Dish’s New 5G Network, Created By Trump Regulators To Justify Rubber Stamping T-Mobile Merger, Looks Like A Silly Dud

A few years ago the Trump DOJ and FCC rubber-stamped the Sprint T-Mobile merger without heeding expert warnings that it would stifle competition, kill jobs and slowly raise rates. Working closely with T-Mobile and Dish, the FCC and DOJ antitrust enforcers" unveiled what they claimed was a fix" for these problems: they'd cobble together a fourth major replacement wireless carrier in Dish Network.
As we noted a few times, the proposal was never likely to succeed. One, because Dish had no track record in this space outside of a parade of empty promises. Two, because the remaining three providers (AT&T, Verizon, T-Mobile) and Wall Street want less price competition and would be incentivized at every step to ensure it fails. And three, because an incompetent and feckless FCC (displaying various degrees of said incompetence and fecklessness under both parties) would not likely dole out more than wrist slaps should Dish miss major build out milestones.
So far, things are going just about as well as you'd expect. T-Mobile has already laid off 5,000 employees, wireless prices have slowly been creeping skyward, and the Dish network plan has seen repeated delays thanks in part to squabbling between T-Mobile and Dish.
Dish finally launched its Genesis" 5G network in Las Vegas. And by Las Vegas," they mean select, poorly-defined, limited portions of Las Vegas. With only one phone and one plan available. And even then, The Verge reviewers, who recently tried to give the network a spin, had a hell of a time even signing up:
The problems started pretty much as soon as I hit launch.genesis5g.com. Clicking on the order now" button, I was prompted to enter my email and home address. But once I did, the site told me I didn't have a valid address - not that the service wasn't available at my house but that the address I had entered (correctly, I checked, several times) wasn't right.
It didn't appear to be limited to just my building; my colleagues and I tried entering addresses in several supposedly supported cities, but the site would tell us they were invalid. To be clear, this wasn't a situation where we were incorrectly formatting the addresses. (Project Genesis' website suggests addresses to you and lets you autofill the form using them.) It was saying that the addresses it had provided weren't acceptable.
The experience gets worse from there, with virtually no hardware or plan options, a bunch of restrictions (you can't bring your own phone), and failures at checkout and password creation. Now the network is most assuredly in its early stages, but that's a lot of warning signs.
As per the T-Mobile merger approval agreement, Dish had to deliver service to 20 percent of the country as of June 14. A Dish press release claims the company has already exceeded this threshold by launching the service in 120 cities. It's possible, but nobody seems to have been able to independently confirm this. The hard part comes next: Dish has to cover 70% of the population by next year and 75% by 2025.
There are several problems. Again, Dish hasn't shown the competency to pull this off. At any point. The FCC (be it under Trump or Biden) hasn't shown it's competent enough to hold Dish's feet to the fire. At any point. Dish also continues to bleed money from its sagging satellite TV and existing wireless business (which was supposed to cushion the huge costs of building out this giant 5G network).
Again, the entire point of this network was to provide a massive competitive counterbalance to the competition lost by the T-Mobile Sprint merger. But AT&T, Verizon, and T-Mobile aren't going to be threatened by a network with one device, one plan, that people generally can't sign up for, run by a company with no experience who apparently can't build a basic sign up website. All overseen by regulators that generally aren't interested in standing up to big telecom providers.
There's just a lot of wishful thinking involved in this project everywhere you look.
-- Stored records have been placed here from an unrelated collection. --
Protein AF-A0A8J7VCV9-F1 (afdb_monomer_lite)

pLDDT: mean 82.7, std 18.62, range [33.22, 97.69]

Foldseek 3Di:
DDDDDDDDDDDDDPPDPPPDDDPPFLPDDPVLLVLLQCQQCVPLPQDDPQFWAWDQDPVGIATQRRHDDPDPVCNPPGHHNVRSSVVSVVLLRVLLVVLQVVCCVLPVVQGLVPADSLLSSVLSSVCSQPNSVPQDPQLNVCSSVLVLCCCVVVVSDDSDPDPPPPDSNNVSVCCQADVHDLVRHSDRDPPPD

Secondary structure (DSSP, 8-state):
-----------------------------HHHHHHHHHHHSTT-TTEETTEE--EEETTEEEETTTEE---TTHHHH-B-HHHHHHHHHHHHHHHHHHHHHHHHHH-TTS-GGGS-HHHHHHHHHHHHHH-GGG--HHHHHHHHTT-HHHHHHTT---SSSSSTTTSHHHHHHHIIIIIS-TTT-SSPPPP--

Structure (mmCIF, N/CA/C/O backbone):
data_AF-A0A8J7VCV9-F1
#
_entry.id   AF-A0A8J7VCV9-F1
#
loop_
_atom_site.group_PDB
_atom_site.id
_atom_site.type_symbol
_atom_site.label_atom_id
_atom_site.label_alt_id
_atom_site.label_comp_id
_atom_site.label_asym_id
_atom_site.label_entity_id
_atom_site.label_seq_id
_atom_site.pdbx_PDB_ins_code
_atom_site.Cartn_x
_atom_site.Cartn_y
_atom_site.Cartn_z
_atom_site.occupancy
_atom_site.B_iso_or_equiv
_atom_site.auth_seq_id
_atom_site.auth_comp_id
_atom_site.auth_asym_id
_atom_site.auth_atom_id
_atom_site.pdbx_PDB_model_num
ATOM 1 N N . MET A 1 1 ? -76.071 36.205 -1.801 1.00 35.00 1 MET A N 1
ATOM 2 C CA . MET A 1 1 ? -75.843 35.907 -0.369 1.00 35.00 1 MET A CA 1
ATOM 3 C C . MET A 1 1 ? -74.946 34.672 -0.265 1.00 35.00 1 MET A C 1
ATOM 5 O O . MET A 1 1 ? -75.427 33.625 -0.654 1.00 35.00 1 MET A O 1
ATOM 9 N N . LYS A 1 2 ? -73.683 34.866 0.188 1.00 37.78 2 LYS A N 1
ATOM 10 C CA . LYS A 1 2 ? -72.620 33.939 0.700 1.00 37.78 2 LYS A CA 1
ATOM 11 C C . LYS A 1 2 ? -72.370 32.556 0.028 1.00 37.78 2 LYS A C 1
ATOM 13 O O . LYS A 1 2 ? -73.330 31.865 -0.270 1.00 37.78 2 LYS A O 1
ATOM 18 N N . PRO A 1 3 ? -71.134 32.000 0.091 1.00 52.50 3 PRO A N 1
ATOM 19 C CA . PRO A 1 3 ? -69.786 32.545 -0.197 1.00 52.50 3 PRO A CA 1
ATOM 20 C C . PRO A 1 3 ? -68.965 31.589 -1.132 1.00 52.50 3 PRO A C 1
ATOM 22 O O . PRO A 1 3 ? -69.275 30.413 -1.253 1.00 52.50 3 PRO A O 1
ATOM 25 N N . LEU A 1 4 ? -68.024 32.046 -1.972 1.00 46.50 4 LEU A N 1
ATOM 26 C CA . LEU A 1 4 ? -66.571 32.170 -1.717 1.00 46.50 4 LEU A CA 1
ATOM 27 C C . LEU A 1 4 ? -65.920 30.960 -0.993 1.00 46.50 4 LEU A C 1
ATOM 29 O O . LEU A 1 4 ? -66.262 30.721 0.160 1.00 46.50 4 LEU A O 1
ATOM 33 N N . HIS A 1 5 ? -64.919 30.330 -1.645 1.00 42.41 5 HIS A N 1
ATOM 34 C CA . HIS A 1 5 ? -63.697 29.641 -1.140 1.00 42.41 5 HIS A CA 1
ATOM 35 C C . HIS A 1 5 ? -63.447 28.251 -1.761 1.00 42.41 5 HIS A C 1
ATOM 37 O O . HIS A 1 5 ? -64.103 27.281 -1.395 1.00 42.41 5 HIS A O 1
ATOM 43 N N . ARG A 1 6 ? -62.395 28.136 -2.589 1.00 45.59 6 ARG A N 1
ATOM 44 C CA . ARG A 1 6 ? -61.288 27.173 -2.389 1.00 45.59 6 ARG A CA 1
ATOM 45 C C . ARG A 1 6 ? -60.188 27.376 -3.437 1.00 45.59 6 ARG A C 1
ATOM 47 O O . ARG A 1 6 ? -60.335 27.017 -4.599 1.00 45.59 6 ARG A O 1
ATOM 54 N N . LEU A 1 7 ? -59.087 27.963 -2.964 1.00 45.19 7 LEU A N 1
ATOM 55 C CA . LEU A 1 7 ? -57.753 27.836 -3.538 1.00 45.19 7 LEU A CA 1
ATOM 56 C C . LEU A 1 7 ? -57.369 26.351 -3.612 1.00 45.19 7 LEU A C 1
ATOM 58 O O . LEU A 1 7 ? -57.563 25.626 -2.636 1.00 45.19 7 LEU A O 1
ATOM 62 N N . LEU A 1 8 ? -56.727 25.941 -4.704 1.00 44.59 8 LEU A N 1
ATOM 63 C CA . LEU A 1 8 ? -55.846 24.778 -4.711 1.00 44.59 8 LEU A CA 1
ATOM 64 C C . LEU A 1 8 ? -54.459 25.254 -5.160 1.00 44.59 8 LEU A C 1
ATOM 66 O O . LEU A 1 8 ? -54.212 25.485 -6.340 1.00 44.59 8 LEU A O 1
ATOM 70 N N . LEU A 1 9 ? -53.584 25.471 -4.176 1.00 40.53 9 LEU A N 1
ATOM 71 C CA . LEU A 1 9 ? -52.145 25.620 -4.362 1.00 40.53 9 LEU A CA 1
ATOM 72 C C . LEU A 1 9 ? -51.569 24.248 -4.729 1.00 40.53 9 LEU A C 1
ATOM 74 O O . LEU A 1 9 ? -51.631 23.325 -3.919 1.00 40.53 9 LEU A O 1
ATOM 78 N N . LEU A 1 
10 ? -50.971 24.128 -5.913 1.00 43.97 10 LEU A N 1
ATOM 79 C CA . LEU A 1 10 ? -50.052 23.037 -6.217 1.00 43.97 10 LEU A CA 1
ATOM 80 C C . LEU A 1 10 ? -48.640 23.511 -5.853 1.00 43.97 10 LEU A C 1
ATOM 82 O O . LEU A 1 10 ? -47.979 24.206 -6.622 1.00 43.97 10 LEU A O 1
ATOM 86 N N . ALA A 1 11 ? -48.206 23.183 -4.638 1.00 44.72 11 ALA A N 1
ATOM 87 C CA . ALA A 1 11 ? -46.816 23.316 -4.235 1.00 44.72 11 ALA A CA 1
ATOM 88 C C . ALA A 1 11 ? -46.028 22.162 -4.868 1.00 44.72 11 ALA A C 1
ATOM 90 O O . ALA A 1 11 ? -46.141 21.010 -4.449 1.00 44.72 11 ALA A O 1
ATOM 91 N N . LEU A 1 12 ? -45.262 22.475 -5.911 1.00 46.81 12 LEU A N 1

Based on 22 years watching US telecom repeat similar cycles, I suspect this project goes something like this: Dish strings regulators along for a few years with a few minor wrist slaps for missing some of next year's bigger deadlines. But ultimately the project falls flat on its face due to incompetence, consumer disinterest, and AT&T/Verizon/T-Mobile covert political meddling.
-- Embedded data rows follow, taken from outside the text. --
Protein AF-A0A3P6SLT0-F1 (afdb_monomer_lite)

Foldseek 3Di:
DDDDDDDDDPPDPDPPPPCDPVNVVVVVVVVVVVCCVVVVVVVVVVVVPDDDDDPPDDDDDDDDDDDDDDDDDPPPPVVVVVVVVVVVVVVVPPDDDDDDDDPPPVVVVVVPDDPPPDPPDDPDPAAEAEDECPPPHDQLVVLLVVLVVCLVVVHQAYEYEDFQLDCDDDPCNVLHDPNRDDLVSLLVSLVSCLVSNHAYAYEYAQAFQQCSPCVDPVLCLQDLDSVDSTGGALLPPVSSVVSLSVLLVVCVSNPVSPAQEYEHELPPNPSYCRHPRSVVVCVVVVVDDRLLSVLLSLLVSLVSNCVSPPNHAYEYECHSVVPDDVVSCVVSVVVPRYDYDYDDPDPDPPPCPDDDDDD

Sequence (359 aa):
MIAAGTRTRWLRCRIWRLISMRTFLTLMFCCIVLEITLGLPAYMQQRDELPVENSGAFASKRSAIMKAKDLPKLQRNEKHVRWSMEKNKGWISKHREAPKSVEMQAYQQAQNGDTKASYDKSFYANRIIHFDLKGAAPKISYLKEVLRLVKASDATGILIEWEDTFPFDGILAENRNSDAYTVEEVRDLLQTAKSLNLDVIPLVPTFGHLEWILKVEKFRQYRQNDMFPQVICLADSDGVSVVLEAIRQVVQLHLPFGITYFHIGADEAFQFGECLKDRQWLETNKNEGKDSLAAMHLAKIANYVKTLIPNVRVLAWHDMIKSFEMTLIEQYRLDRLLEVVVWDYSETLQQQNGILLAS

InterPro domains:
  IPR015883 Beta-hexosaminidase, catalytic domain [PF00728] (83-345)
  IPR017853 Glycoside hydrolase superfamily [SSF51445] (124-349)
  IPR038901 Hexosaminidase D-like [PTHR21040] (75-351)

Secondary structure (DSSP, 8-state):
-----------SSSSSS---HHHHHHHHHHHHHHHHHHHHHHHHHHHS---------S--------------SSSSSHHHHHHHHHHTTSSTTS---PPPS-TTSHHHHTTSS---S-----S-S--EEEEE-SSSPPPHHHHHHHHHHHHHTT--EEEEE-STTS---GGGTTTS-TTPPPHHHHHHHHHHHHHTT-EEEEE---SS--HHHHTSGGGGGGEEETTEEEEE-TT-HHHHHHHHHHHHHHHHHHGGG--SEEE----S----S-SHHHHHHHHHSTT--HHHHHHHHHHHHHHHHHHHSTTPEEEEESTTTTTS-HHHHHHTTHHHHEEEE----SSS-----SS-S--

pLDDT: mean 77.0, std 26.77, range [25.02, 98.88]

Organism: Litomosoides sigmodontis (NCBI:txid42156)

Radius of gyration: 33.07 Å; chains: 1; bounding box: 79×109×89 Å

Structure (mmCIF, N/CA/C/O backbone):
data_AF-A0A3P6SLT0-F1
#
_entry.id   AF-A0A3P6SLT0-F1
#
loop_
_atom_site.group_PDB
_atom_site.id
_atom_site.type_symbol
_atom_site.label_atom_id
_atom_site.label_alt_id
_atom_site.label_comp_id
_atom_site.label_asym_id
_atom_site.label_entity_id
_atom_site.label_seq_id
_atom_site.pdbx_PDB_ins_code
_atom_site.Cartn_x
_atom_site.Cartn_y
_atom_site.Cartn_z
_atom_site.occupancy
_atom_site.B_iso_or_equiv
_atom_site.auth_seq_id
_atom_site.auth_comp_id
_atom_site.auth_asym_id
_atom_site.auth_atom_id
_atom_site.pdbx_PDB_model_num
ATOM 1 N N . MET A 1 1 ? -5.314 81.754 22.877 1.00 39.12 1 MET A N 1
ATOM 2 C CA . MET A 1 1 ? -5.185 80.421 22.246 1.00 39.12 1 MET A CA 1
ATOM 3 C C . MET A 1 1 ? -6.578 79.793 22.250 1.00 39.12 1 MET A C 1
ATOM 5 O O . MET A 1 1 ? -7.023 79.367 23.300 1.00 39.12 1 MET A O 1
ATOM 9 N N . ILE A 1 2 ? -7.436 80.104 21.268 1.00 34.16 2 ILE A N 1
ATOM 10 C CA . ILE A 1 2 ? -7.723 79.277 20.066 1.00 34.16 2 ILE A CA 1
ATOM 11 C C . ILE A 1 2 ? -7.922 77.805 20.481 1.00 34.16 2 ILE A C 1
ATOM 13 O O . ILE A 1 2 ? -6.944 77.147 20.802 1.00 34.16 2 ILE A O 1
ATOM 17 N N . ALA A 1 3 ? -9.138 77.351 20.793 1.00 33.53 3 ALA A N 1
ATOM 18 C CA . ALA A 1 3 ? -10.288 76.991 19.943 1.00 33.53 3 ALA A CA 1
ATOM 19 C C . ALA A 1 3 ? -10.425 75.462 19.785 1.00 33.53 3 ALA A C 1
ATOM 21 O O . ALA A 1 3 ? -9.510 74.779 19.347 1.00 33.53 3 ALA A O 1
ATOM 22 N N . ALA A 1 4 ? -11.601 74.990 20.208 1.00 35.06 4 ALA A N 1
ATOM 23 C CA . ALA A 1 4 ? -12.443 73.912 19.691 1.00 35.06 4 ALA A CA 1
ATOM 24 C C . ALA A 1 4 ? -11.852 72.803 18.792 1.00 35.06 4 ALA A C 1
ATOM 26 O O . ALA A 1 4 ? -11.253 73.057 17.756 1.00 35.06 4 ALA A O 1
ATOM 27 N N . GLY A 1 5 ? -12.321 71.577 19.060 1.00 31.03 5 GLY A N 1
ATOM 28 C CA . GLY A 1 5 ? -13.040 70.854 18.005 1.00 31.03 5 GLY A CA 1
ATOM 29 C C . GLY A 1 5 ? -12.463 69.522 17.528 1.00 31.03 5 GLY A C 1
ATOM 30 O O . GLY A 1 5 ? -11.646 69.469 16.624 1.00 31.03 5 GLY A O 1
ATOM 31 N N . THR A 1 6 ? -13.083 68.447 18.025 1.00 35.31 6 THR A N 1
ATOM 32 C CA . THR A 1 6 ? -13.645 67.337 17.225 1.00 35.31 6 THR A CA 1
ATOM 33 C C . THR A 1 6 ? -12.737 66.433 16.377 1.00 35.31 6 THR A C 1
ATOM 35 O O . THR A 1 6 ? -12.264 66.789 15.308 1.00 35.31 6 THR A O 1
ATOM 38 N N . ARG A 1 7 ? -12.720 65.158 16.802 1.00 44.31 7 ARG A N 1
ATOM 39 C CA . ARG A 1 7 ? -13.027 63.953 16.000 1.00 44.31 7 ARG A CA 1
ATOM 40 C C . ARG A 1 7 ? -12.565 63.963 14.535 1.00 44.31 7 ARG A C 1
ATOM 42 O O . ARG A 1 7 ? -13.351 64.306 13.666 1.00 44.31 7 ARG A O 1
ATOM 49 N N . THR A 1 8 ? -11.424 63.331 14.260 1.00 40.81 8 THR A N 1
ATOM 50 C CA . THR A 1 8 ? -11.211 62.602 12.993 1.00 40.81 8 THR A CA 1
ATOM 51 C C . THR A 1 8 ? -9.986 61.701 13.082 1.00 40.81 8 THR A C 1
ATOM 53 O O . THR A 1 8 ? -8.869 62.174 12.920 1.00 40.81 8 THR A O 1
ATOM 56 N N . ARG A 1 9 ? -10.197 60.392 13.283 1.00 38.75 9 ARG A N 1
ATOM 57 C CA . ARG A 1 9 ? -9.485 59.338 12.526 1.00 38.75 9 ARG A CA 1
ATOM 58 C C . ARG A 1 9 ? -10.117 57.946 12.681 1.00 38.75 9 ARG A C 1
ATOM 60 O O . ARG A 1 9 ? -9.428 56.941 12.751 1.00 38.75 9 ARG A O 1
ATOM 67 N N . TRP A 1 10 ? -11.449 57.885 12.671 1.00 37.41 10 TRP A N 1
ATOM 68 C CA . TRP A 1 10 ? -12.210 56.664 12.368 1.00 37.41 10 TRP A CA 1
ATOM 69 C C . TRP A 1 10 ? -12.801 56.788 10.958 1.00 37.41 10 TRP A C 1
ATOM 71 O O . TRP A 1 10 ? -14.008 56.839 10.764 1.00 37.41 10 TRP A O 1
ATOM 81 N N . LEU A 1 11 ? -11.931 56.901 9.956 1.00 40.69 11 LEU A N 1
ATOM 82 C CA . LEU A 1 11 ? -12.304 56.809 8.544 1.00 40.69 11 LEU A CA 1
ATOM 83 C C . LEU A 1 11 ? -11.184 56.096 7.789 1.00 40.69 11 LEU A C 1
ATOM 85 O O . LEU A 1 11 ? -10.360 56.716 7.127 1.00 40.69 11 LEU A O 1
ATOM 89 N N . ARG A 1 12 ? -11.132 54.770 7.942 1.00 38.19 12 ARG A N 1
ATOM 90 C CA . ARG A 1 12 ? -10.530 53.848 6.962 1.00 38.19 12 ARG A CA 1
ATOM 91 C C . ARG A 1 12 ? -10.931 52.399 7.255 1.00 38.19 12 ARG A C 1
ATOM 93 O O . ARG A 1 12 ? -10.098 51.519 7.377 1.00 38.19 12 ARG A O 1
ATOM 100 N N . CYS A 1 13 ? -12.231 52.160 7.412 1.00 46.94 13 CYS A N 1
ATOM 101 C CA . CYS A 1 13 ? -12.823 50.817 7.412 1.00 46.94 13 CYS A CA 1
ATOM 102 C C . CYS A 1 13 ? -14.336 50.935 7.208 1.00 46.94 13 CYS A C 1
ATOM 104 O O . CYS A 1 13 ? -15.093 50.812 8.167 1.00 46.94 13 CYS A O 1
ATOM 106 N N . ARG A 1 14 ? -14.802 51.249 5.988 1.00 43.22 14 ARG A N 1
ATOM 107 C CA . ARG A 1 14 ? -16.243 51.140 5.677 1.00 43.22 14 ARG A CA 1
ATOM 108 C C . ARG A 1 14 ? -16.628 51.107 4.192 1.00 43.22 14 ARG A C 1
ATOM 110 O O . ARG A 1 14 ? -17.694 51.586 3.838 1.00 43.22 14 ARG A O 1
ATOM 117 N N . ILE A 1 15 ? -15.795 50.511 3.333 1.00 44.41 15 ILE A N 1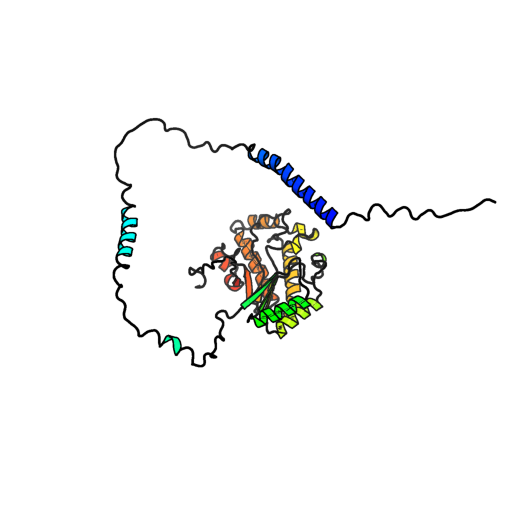
ATOM 118 C CA . ILE A 1 15 ? -16.196 50.182 1.944 1.00 44.41 15 ILE A CA 1
ATOM 119 C C . ILE A 1 15 ? -16.117 48.667 1.649 1.00 44.41 15 ILE A C 1
ATOM 121 O O . ILE A 1 15 ? -16.789 48.185 0.751 1.00 44.41 15 ILE A O 1
ATOM 125 N N . TRP A 1 16 ? -15.445 47.864 2.482 1.00 43.47 16 TRP A N 1
ATOM 126 C CA . TRP A 1 16 ? -15.299 46.409 2.277 1.00 43.47 16 TRP A CA 1
ATOM 127 C C . TRP A 1 16 ? -16.172 45.538 3.201 1.00 43.47 16 TRP A C 1
ATOM 129 O O . TRP A 1 16 ? -15.773 44.454 3.609 1.00 43.47 16 TRP A O 1
ATOM 139 N N . ARG A 1 17 ? -17.369 46.004 3.584 1.00 50.53 17 ARG A N 1
ATOM 140 C CA . ARG A 1 17 ? -18.292 45.234 4.451 1.00 50.53 17 ARG A CA 1
ATOM 141 C C . ARG A 1 17 ? -19.704 45.060 3.888 1.00 50.53 17 ARG A C 1
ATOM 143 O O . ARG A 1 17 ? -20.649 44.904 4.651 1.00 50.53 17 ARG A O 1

Dish CEO Charlie Ergen ultimately retires after making billions of dollars offloading what network does exist, with any regulatory fines made completely irrelevant by the huge sums of money he'll make selling off valuable spectrum to one of the three remaining incumbents. Lots of layoffs, lots of bloodshed, with the winners (as usual) being Wall Street, the biggest telecom players, and a handful of executives.
All of it blamed entirely on something other (inflation, supply chain issues) than the original culprit (greed, regulatory capture).
The Trump era folks who built this deal were looking for any flimsy justification they could find to approve greater U.S. telecom consolidation, which generally only benefits investors and executives. When the impact of this consolidation becomes clear in the form of more layoffs and price hikes, every last one of them will pretend none of it ever happened and that they played no active role in any of it.